Answer: Yes, a basic understanding of Docker is
essential since Kubernetes is designed to manage and orchestrate Docker (or
OCI-compatible) containers. You'll need to know how to build and run container
images before deploying them with Kubernetes.
✅ 3. What is a Pod in Kubernetes?
Answer: A Pod is the smallest deployable unit in
Kubernetes. It encapsulates one or more containers that share the same network,
storage, and lifecycle. Pods are used to run containerized applications.
✅ 4. How do I expose my application to the internet using Kubernetes?
Answer: You can expose your application using a Service
of type LoadBalancer or NodePort. For more advanced routing (e.g., domain-based
routing), you can use an Ingress Controller.
✅ 5. What is a Deployment in Kubernetes?
Answer: A Deployment is a Kubernetes object that
ensures a specified number of replicas (Pods) are running at all times. It
handles rolling updates, rollback, and maintaining the desired state of the
application.
✅ 6. Can Kubernetes run locally for learning and development?
Answer: Yes. Tools like Minikube, Kind,
and Docker Desktop (with Kubernetes enabled) allow you to run a local
Kubernetes cluster on your machine for development and testing.
✅ 7. What’s the difference between ConfigMap and Secret in Kubernetes?
Answer: Both are used to inject configuration data
into Pods. ConfigMaps store non-sensitive data like environment
variables, while Secrets are designed to store sensitive data like
passwords, API tokens, or keys—encrypted at rest.

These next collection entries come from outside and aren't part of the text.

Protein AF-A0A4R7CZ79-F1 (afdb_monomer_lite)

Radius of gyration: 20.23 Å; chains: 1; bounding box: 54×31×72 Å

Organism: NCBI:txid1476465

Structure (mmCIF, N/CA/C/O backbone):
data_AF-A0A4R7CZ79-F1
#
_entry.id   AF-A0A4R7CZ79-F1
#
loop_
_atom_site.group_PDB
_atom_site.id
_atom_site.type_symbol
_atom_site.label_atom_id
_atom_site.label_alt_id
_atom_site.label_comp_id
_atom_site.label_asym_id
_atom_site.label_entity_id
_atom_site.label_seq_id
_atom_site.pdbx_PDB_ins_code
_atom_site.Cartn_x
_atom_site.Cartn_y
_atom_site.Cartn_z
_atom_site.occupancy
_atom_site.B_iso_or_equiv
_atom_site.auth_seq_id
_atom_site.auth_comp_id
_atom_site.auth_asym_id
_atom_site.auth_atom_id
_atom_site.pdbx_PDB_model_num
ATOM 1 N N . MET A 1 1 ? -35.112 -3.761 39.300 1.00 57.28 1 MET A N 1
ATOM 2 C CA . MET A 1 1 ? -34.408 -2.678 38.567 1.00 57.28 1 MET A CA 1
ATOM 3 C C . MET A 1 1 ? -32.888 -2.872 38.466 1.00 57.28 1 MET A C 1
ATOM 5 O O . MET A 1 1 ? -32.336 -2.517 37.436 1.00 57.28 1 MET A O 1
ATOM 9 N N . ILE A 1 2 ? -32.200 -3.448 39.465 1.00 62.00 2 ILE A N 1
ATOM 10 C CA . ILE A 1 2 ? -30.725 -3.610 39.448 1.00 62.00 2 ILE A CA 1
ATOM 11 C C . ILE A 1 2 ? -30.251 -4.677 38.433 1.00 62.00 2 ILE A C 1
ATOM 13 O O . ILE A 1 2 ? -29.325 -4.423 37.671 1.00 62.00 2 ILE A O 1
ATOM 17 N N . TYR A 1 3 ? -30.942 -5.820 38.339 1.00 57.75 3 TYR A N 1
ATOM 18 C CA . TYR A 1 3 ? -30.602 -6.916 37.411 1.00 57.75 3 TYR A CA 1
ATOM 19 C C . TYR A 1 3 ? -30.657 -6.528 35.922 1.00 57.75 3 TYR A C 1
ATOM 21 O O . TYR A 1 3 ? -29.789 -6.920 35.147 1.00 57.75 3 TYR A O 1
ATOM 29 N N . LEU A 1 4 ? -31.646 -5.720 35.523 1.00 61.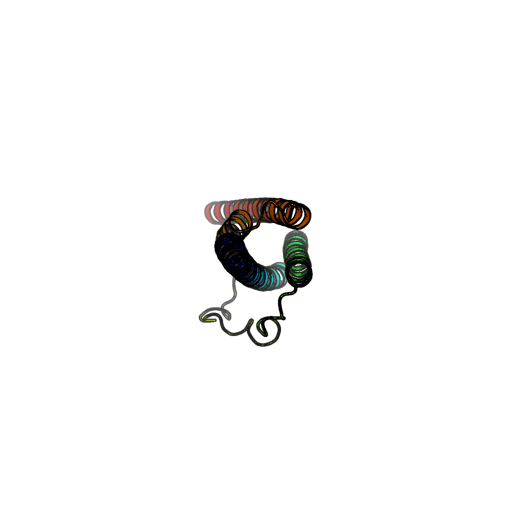00 4 LEU A N 1
ATOM 30 C CA . LEU A 1 4 ? -31.793 -5.241 34.141 1.00 61.00 4 LEU A CA 1
ATOM 31 C C . LEU A 1 4 ? -30.653 -4.297 33.737 1.00 61.00 4 LEU A C 1
ATOM 33 O O . LEU A 1 4 ? -30.133 -4.420 32.634 1.00 61.00 4 LEU A O 1
ATOM 37 N N . ARG A 1 5 ? -30.218 -3.402 34.636 1.00 60.75 5 ARG A N 1
ATOM 38 C CA . ARG A 1 5 ? -29.052 -2.540 34.380 1.00 60.75 5 ARG A CA 1
ATOM 39 C C . ARG A 1 5 ? -27.777 -3.364 34.230 1.00 60.75 5 ARG A C 1
ATOM 41 O O . ARG A 1 5 ? -27.027 -3.128 33.297 1.00 60.75 5 ARG A O 1
ATOM 48 N N . TYR A 1 6 ? -27.581 -4.366 35.085 1.00 60.78 6 TYR A N 1
ATOM 49 C CA . TYR A 1 6 ? -26.401 -5.231 35.039 1.00 60.78 6 TYR A CA 1
ATOM 50 C C . TYR A 1 6 ? -26.314 -6.039 33.731 1.00 60.78 6 TYR A C 1
ATOM 52 O O . TYR A 1 6 ? -25.264 -6.074 33.099 1.00 60.78 6 TYR A O 1
ATOM 60 N N . LEU A 1 7 ? -27.431 -6.618 33.273 1.00 59.06 7 LEU A N 1
ATOM 61 C CA . LEU A 1 7 ? -27.498 -7.354 32.003 1.00 59.06 7 LEU A CA 1
ATOM 62 C C . LEU A 1 7 ? -27.263 -6.458 30.780 1.00 59.06 7 LEU A C 1
ATOM 64 O O . LEU A 1 7 ? -26.564 -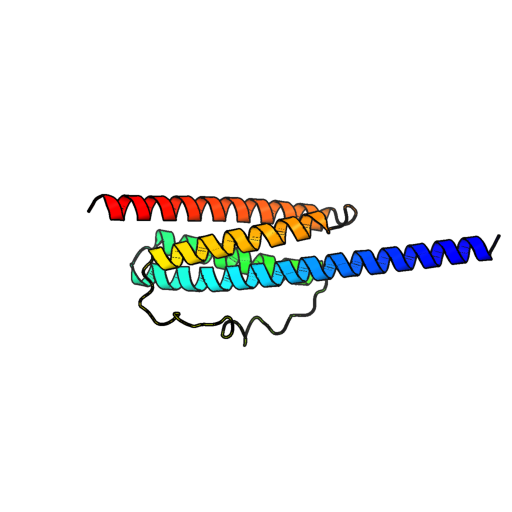6.864 29.853 1.00 59.06 7 LEU A O 1
ATOM 68 N N . VAL A 1 8 ? -27.807 -5.236 30.780 1.00 63.47 8 VAL A N 1
ATOM 69 C CA . VAL A 1 8 ? -27.559 -4.256 29.710 1.00 63.47 8 VAL A CA 1
ATOM 70 C C . VAL A 1 8 ? -26.085 -3.850 29.690 1.00 63.47 8 VAL A C 1
ATOM 72 O O . VAL A 1 8 ? -25.476 -3.870 28.627 1.00 63.47 8 VAL A O 1
ATOM 75 N N . THR A 1 9 ? -25.483 -3.571 30.850 1.00 64.81 9 THR A N 1
ATOM 76 C CA . THR A 1 9 ? -24.061 -3.212 30.948 1.00 64.81 9 THR A CA 1
ATOM 77 C C . THR A 1 9 ? -23.143 -4.345 30.478 1.00 64.81 9 THR A C 1
ATOM 79 O O . THR A 1 9 ? -22.237 -4.098 29.683 1.00 64.81 9 THR A O 1
ATOM 82 N N . ILE A 1 10 ? -23.398 -5.594 30.882 1.00 63.66 10 ILE A N 1
ATOM 83 C CA . ILE A 1 10 ? -22.613 -6.756 30.427 1.00 63.66 10 ILE A CA 1
ATOM 84 C C . ILE A 1 10 ? -22.701 -6.915 28.906 1.00 63.66 10 ILE A C 1
ATOM 86 O O . ILE A 1 10 ? -21.680 -7.103 28.247 1.00 63.66 10 ILE A O 1
ATOM 90 N N . ARG A 1 11 ? -23.903 -6.785 28.332 1.00 69.31 11 ARG A N 1
ATOM 91 C CA . ARG A 1 11 ? -24.100 -6.895 26.882 1.00 69.31 11 ARG A CA 1
ATOM 92 C C . ARG A 1 11 ? -23.358 -5.794 26.122 1.00 69.31 11 ARG A C 1
ATOM 94 O O . ARG A 1 11 ? -22.665 -6.092 25.159 1.00 69.31 11 ARG A O 1
ATOM 101 N N . THR A 1 12 ? -23.406 -4.552 26.607 1.00 68.19 12 THR A N 1
ATOM 102 C CA . THR A 1 12 ? -22.674 -3.437 25.983 1.00 68.19 12 THR A CA 1
ATOM 103 C C . THR A 1 12 ? -21.155 -3.601 26.038 1.00 68.19 12 THR A C 1
ATOM 105 O O . THR A 1 12 ? -20.473 -3.230 25.087 1.00 68.19 12 THR A O 1
ATOM 108 N N . ILE A 1 13 ? -20.617 -4.179 27.119 1.00 69.62 13 ILE A N 1
ATOM 109 C CA . ILE A 1 13 ? -19.178 -4.459 27.237 1.00 69.62 13 ILE A CA 1
ATOM 110 C C . ILE A 1 13 ? -18.781 -5.568 26.256 1.00 69.62 13 ILE A C 1
ATOM 112 O O . ILE A 1 13 ? -17.818 -5.403 25.513 1.00 69.62 13 ILE A O 1
ATOM 116 N N . SER A 1 14 ? -19.566 -6.648 26.187 1.00 72.31 14 SER A N 1
ATOM 117 C CA . SER A 1 14 ? -19.337 -7.753 25.249 1.00 72.31 14 SER A CA 1
ATOM 118 C C . SER A 1 14 ? -19.366 -7.295 23.784 1.00 72.31 14 SER A C 1
ATOM 120 O O . SER A 1 14 ? -18.502 -7.686 23.000 1.00 72.31 14 SER A O 1
ATOM 122 N N . ASP A 1 15 ? -20.330 -6.451 23.407 1.00 78.25 15 ASP A N 1
ATOM 123 C CA . ASP A 1 15 ? -20.453 -5.930 22.039 1.00 78.25 15 ASP A CA 1
ATOM 124 C C . ASP A 1 15 ? -19.281 -4.994 21.684 1.00 78.25 15 ASP A C 1
ATOM 126 O O . ASP A 1 15 ? -18.745 -5.042 20.572 1.00 78.25 15 ASP A O 1
ATOM 130 N N . TYR A 1 16 ? -18.832 -4.176 22.643 1.00 77.69 16 TYR A N 1
ATOM 131 C CA . TYR A 1 16 ? -17.670 -3.300 22.481 1.00 77.69 16 TYR A CA 1
ATOM 132 C C . TYR A 1 16 ? -16.363 -4.088 22.312 1.00 77.69 16 TYR A C 1
ATOM 134 O O . TYR A 1 16 ? -15.565 -3.787 21.421 1.00 77.69 16 TYR A O 1
ATOM 142 N N . GLU A 1 17 ? -16.137 -5.117 23.130 1.00 79.38 17 GLU A N 1
ATOM 143 C CA . GLU A 1 17 ? -14.945 -5.967 23.038 1.00 79.38 17 GLU A CA 1
ATOM 144 C C . GLU A 1 17 ? -14.888 -6.736 21.712 1.00 79.38 17 GLU A C 1
ATOM 146 O O . GLU A 1 17 ? -13.827 -6.812 21.079 1.00 79.38 17 GLU A O 1
ATOM 151 N N . MET A 1 18 ? -16.033 -7.235 21.241 1.00 80.62 18 MET A N 1
ATOM 152 C CA . MET A 1 18 ? -16.143 -7.900 19.944 1.00 80.62 18 MET A CA 1
ATOM 153 C C . MET A 1 18 ? -15.799 -6.943 18.795 1.00 80.62 18 MET A C 1
ATOM 155 O O . MET A 1 18 ? -14.961 -7.269 17.952 1.00 80.62 18 MET A O 1
ATOM 159 N N . LYS A 1 19 ? -16.365 -5.728 18.795 1.00 83.88 19 LYS A N 1
ATOM 160 C CA . LYS A 1 19 ? -16.075 -4.707 17.775 1.00 83.88 19 LYS A CA 1
ATOM 161 C C . LYS A 1 19 ? -14.596 -4.303 17.772 1.00 83.88 19 LYS A C 1
ATOM 163 O O . LYS A 1 19 ? -13.975 -4.231 16.714 1.00 83.88 19 LYS A O 1
ATOM 168 N N . ASN A 1 20 ? -14.004 -4.101 18.949 1.00 83.44 20 ASN A N 1
ATOM 169 C CA . ASN A 1 20 ? -12.582 -3.773 19.087 1.00 83.44 20 ASN A CA 1
ATOM 170 C C . ASN A 1 20 ? -11.675 -4.891 18.540 1.00 83.44 20 ASN A C 1
ATOM 172 O O . ASN A 1 20 ? -10.655 -4.622 17.905 1.00 83.44 20 ASN A O 1
ATOM 176 N N . THR A 1 21 ? -12.061 -6.153 18.741 1.00 85.06 21 THR A N 1
ATOM 177 C CA . THR A 1 21 ? -11.322 -7.308 18.214 1.00 85.06 21 THR A CA 1
ATOM 178 C C . THR A 1 21 ? -11.349 -7.332 16.686 1.00 85.06 21 THR A C 1
ATOM 180 O O . THR A 1 21 ? -10.292 -7.428 16.065 1.00 85.06 21 THR A O 1
ATOM 183 N N . MET A 1 22 ? -12.523 -7.126 16.080 1.00 86.44 22 MET A N 1
ATOM 184 C CA . MET A 1 22 ? -12.670 -7.055 14.620 1.00 86.44 22 MET A CA 1
ATOM 185 C C . MET A 1 22 ? -11.827 -5.932 14.000 1.00 86.44 22 MET A C 1
ATOM 187 O O . MET A 1 22 ? -11.144 -6.152 12.998 1.00 86.44 22 MET A O 1
ATOM 191 N N . ILE A 1 23 ? -11.814 -4.747 14.624 1.00 88.81 23 ILE A N 1
ATOM 192 C CA . ILE A 1 23 ? -10.986 -3.618 14.175 1.00 88.81 23 ILE A CA 1
ATOM 193 C C . ILE A 1 23 ? -9.512 -4.022 14.159 1.00 88.81 23 ILE A C 1
ATOM 195 O O . ILE A 1 23 ? -8.835 -3.858 13.146 1.00 88.81 23 ILE A O 1
ATOM 199 N N . LYS A 1 24 ? -9.006 -4.598 15.255 1.00 88.06 24 LYS A N 1
ATOM 200 C CA . LYS A 1 24 ? -7.598 -5.008 15.348 1.00 88.06 24 LYS A CA 1
ATOM 201 C C . LYS A 1 24 ? -7.225 -6.066 14.316 1.00 88.06 24 LYS A C 1
ATOM 203 O O . LYS A 1 24 ? -6.153 -5.967 13.726 1.00 88.06 24 LYS A O 1
ATOM 208 N N . GLU A 1 25 ? -8.091 -7.043 14.066 1.00 88.44 25 GLU A N 1
ATOM 209 C CA . GLU A 1 25 ? -7.868 -8.060 13.031 1.00 88.44 25 GLU A CA 1
ATOM 210 C C . GLU A 1 25 ? -7.827 -7.455 11.624 1.00 88.44 25 GLU A C 1
ATOM 212 O O . GLU A 1 25 ? -6.969 -7.813 10.808 1.00 88.44 25 GLU A O 1
ATOM 217 N N . SER A 1 26 ? -8.719 -6.505 11.335 1.00 91.12 26 SER A N 1
ATOM 218 C CA . SER A 1 26 ? -8.724 -5.824 10.044 1.00 91.12 26 SER A CA 1
ATOM 219 C C . SER A 1 26 ? -7.482 -4.950 9.855 1.00 91.12 26 SER A C 1
ATOM 221 O O . SER A 1 26 ? -6.866 -4.986 8.788 1.00 91.12 26 SER A O 1
ATOM 223 N N . ILE A 1 27 ? -7.051 -4.220 10.888 1.00 92.31 27 ILE A N 1
ATOM 224 C CA . ILE A 1 27 ? -5.813 -3.433 10.827 1.00 92.31 27 ILE A CA 1
ATOM 225 C C . ILE A 1 27 ? -4.590 -4.346 10.697 1.00 92.31 27 ILE A C 1
ATOM 227 O O . ILE A 1 27 ? -3.711 -4.061 9.892 1.00 92.31 27 ILE A O 1
ATOM 231 N N . LEU A 1 28 ? -4.542 -5.482 11.398 1.00 90.56 28 LEU A N 1
ATOM 232 C CA . LEU A 1 28 ? -3.452 -6.453 11.254 1.00 90.56 28 LEU A CA 1
ATOM 233 C C . LEU A 1 28 ? -3.379 -7.035 9.832 1.00 90.56 28 LEU A C 1
ATOM 235 O O . LEU A 1 28 ? -2.293 -7.222 9.274 1.00 90.56 28 LEU A O 1
ATOM 239 N N . THR A 1 29 ? -4.539 -7.283 9.222 1.00 91.12 29 THR A N 1
ATOM 240 C CA . THR A 1 29 ? -4.635 -7.696 7.815 1.00 91.12 29 THR A CA 1
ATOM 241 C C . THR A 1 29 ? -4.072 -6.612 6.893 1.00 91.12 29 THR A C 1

✅ 8. How does Kubernetes handle application failure or crashes?
Answer: Kubernetes automatically restarts failed
containers, replaces them, reschedules Pods to healthy nodes, and ensures the
desired state (like the number of replicas) is always maintained.
✅ 9. How do I monitor applications running in Kubernetes?
Answer: Kubernetes integrates well with monitoring
tools like Prometheus, Grafana, Kube-state-metrics, and ELK
stack (Elasticsearch, Logstash, Kibana). These tools help you track
performance, health, and logs.
✅ 10. Is Kubernetes suitable for small projects or just large enterprises?
Answer: While Kubernetes shines in large, scalable
environments, it can also be used for small projects—especially with tools like
Minikube or cloud-managed clusters. However, simpler alternatives like Docker
Compose may be better suited for truly small-scale applications.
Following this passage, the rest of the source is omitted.